"""

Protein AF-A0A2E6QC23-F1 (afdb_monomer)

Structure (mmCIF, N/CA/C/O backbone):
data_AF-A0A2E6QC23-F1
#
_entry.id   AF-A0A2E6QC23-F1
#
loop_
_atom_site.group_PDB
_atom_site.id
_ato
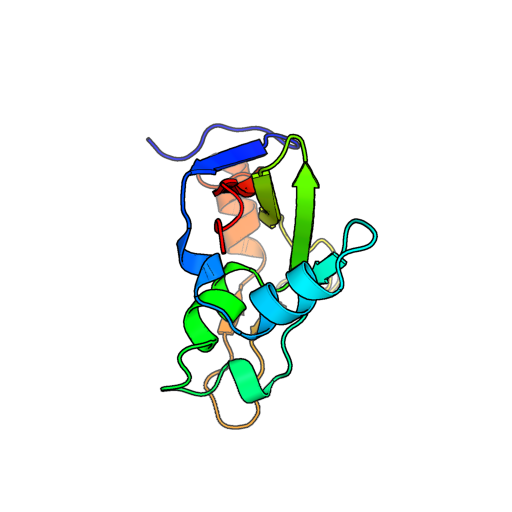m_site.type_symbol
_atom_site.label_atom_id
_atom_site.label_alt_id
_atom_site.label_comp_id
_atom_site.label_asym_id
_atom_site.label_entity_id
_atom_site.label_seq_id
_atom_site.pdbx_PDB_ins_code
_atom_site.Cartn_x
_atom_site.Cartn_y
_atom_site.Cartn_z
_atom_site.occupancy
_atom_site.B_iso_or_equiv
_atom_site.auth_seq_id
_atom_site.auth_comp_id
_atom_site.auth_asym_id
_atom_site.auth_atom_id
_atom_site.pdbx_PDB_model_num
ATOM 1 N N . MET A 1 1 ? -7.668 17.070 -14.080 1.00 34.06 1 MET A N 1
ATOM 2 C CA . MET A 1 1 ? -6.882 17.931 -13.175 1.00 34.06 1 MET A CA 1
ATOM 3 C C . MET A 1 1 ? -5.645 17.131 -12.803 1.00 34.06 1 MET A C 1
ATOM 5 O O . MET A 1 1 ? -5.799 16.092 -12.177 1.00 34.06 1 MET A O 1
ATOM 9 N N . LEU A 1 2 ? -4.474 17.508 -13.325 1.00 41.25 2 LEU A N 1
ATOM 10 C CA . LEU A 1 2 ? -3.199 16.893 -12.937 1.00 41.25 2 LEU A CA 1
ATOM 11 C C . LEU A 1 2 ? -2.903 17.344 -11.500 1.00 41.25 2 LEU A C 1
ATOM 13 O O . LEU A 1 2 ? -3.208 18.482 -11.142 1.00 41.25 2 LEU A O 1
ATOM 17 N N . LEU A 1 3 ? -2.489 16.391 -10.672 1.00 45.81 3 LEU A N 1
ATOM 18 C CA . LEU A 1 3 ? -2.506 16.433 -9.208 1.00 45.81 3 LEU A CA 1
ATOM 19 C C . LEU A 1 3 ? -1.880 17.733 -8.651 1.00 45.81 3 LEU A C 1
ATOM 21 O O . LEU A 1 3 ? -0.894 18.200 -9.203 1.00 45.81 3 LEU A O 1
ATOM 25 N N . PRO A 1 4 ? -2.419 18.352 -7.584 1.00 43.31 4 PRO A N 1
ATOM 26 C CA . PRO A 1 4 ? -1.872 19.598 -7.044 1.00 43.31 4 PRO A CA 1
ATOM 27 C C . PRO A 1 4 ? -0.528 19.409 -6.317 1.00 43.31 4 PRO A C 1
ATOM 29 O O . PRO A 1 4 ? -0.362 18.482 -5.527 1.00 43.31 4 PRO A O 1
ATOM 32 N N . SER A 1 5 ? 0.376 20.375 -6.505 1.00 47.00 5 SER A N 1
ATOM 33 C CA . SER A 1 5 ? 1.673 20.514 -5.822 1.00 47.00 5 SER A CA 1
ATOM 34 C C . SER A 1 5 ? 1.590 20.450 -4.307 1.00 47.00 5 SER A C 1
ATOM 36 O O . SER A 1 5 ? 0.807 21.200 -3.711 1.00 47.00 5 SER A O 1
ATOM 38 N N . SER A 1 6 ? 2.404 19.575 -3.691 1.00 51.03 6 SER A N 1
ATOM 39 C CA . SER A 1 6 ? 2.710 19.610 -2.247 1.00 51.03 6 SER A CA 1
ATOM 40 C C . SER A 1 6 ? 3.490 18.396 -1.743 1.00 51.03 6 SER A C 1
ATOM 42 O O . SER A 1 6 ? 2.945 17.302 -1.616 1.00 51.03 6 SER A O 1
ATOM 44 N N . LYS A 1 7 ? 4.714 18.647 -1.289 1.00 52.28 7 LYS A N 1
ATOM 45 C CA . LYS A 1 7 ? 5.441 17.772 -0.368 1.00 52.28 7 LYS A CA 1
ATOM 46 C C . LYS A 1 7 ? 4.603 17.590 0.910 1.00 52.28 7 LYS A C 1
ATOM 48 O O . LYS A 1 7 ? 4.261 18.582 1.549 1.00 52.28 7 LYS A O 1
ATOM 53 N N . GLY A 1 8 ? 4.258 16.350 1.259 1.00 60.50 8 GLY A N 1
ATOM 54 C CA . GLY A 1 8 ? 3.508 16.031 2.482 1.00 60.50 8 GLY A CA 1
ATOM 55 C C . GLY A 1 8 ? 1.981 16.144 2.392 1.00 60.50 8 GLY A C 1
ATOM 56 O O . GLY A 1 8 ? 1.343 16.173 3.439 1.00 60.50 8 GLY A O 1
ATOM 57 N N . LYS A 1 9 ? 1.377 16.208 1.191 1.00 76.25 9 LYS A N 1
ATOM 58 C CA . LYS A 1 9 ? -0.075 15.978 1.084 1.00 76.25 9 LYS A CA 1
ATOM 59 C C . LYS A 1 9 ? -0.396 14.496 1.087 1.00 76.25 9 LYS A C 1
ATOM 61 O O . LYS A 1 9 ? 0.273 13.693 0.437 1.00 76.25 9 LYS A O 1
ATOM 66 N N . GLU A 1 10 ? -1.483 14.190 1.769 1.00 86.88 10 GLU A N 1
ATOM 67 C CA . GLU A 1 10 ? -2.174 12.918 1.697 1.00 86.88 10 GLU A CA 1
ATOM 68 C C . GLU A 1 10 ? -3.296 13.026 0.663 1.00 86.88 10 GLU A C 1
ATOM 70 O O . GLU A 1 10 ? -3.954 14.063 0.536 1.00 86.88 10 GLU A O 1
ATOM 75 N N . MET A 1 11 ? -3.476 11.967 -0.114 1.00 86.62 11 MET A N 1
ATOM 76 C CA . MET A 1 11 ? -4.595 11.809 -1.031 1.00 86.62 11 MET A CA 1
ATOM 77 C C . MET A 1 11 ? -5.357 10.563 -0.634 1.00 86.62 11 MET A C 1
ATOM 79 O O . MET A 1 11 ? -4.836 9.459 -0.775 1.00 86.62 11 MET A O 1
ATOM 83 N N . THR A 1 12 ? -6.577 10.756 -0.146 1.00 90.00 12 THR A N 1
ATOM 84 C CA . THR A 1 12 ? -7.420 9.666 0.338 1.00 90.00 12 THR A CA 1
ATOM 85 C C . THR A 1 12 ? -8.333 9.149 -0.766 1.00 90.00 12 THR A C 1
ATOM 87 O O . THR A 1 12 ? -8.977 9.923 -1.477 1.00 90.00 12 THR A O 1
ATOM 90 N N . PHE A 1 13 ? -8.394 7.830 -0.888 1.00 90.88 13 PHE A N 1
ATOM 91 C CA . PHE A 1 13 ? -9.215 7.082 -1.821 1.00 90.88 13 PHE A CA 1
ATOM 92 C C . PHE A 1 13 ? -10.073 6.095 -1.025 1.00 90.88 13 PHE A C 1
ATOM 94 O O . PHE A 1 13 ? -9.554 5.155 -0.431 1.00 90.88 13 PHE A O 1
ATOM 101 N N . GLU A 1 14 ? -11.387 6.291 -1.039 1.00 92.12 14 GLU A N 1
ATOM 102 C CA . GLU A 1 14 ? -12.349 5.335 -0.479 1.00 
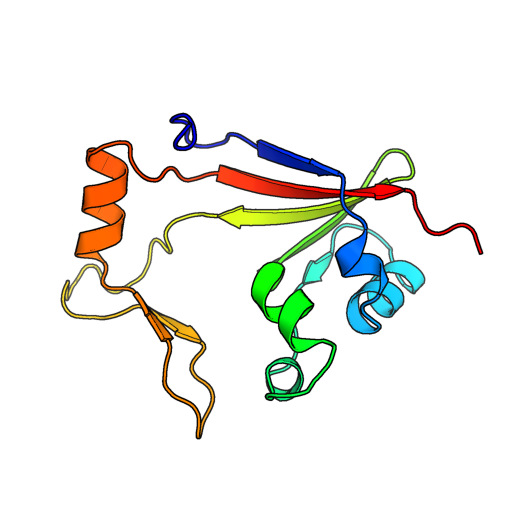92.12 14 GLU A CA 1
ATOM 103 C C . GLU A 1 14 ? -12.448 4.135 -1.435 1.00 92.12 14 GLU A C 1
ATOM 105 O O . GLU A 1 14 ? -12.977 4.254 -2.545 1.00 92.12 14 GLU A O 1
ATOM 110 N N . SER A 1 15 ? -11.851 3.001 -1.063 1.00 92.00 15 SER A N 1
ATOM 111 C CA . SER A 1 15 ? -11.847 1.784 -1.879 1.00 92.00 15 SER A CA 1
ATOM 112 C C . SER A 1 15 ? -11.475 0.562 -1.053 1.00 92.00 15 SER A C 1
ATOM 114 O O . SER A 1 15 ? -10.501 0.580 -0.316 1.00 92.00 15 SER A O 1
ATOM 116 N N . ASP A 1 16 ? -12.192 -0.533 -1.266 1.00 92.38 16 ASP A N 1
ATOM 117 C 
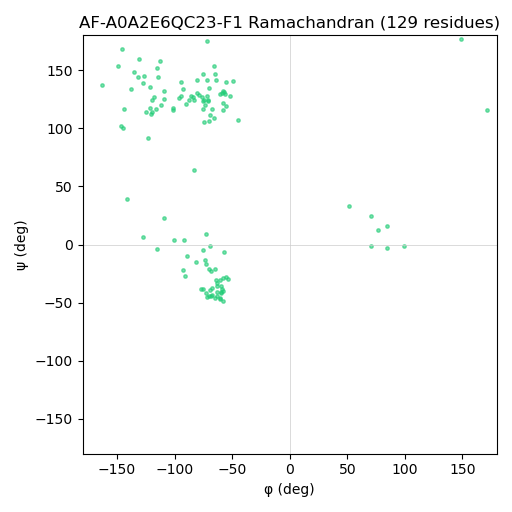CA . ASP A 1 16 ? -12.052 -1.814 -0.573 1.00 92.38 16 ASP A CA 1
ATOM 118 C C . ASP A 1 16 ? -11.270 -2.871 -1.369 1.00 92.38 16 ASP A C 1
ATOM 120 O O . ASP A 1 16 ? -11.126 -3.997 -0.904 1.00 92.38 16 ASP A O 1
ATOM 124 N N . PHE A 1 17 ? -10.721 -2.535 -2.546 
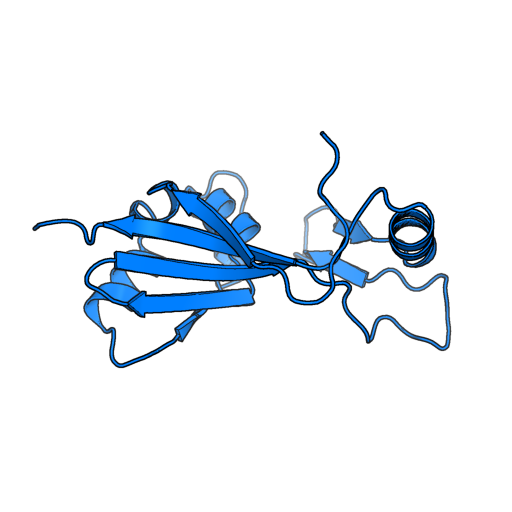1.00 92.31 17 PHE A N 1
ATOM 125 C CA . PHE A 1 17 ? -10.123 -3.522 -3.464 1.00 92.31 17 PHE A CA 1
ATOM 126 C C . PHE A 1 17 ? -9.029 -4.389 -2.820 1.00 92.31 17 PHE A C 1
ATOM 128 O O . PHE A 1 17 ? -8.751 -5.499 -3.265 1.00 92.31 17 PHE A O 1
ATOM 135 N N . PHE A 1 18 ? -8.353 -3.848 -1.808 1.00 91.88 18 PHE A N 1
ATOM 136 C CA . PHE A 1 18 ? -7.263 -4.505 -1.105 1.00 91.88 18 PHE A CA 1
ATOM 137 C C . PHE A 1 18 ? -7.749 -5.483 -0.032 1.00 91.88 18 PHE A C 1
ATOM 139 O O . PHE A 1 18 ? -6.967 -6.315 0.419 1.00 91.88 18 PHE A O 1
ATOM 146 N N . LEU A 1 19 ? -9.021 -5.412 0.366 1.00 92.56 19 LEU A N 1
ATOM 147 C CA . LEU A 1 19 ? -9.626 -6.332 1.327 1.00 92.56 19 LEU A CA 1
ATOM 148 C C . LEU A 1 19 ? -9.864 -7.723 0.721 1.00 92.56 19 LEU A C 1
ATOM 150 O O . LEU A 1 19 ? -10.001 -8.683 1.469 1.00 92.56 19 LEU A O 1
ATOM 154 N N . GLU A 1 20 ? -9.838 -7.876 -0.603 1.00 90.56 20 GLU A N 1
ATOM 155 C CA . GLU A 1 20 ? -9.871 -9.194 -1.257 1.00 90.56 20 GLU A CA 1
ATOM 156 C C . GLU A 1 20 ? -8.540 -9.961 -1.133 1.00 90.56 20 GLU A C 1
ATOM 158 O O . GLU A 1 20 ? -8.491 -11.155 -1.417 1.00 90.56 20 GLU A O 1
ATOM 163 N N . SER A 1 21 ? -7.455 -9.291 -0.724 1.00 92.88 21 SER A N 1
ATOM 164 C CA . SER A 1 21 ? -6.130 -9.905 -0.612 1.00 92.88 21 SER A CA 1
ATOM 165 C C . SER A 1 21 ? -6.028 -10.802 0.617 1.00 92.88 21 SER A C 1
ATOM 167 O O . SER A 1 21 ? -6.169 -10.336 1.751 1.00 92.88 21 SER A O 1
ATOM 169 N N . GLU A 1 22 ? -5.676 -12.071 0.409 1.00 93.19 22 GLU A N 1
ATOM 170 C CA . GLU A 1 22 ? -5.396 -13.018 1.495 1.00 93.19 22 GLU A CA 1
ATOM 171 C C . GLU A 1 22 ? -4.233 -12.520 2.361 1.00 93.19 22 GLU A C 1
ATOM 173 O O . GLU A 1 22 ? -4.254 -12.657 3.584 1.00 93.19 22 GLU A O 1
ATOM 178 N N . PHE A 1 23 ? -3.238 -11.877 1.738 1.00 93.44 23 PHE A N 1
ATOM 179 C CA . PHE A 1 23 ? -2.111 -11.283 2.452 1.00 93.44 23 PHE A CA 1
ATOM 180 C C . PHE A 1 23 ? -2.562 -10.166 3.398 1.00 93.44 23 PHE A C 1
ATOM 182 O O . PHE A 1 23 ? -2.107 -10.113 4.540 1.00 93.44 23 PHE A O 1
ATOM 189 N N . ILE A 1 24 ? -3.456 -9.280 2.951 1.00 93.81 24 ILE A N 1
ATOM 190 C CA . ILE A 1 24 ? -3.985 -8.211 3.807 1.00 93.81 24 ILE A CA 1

"""

### Exercise instructions:
Give exactly the lines from the one with "ATOM 171 C C" to the end of the entries, nothing before them.

### Solved exercise:
ATOM 171 C C . GLU A 1 22 ? -4.233 -12.520 2.361 1.00 93.19 22 GLU A C 1
ATOM 173 O O . GLU A 1 22 ? -4.254 -12.657 3.584 1.00 93.19 22 GLU A O 1
ATOM 178 N N . PHE A 1 23 ? -3.238 -11.877 1.738 1.00 93.44 23 PHE A N 1
ATOM 179 C CA . PHE A 1 23 ? -2.111 -11.283 2.452 1.00 93.44 23 PHE A CA 1
ATOM 180 C C . PHE A 1 23 ? -2.562 -10.166 3.398 1.00 93.44 23 PHE A C 1
ATOM 182 O O . PHE A 1 23 ? -2.107 -10.113 4.540 1.00 93.44 23 PHE A O 1
ATOM 189 N N . ILE A 1 24 ? -3.456 -9.280 2.951 1.00 93.81 24 ILE A N 1
ATOM 190 C CA . ILE A 1 24 ? -3.985 -8.211 3.807 1.00 93.81 24 ILE A CA 1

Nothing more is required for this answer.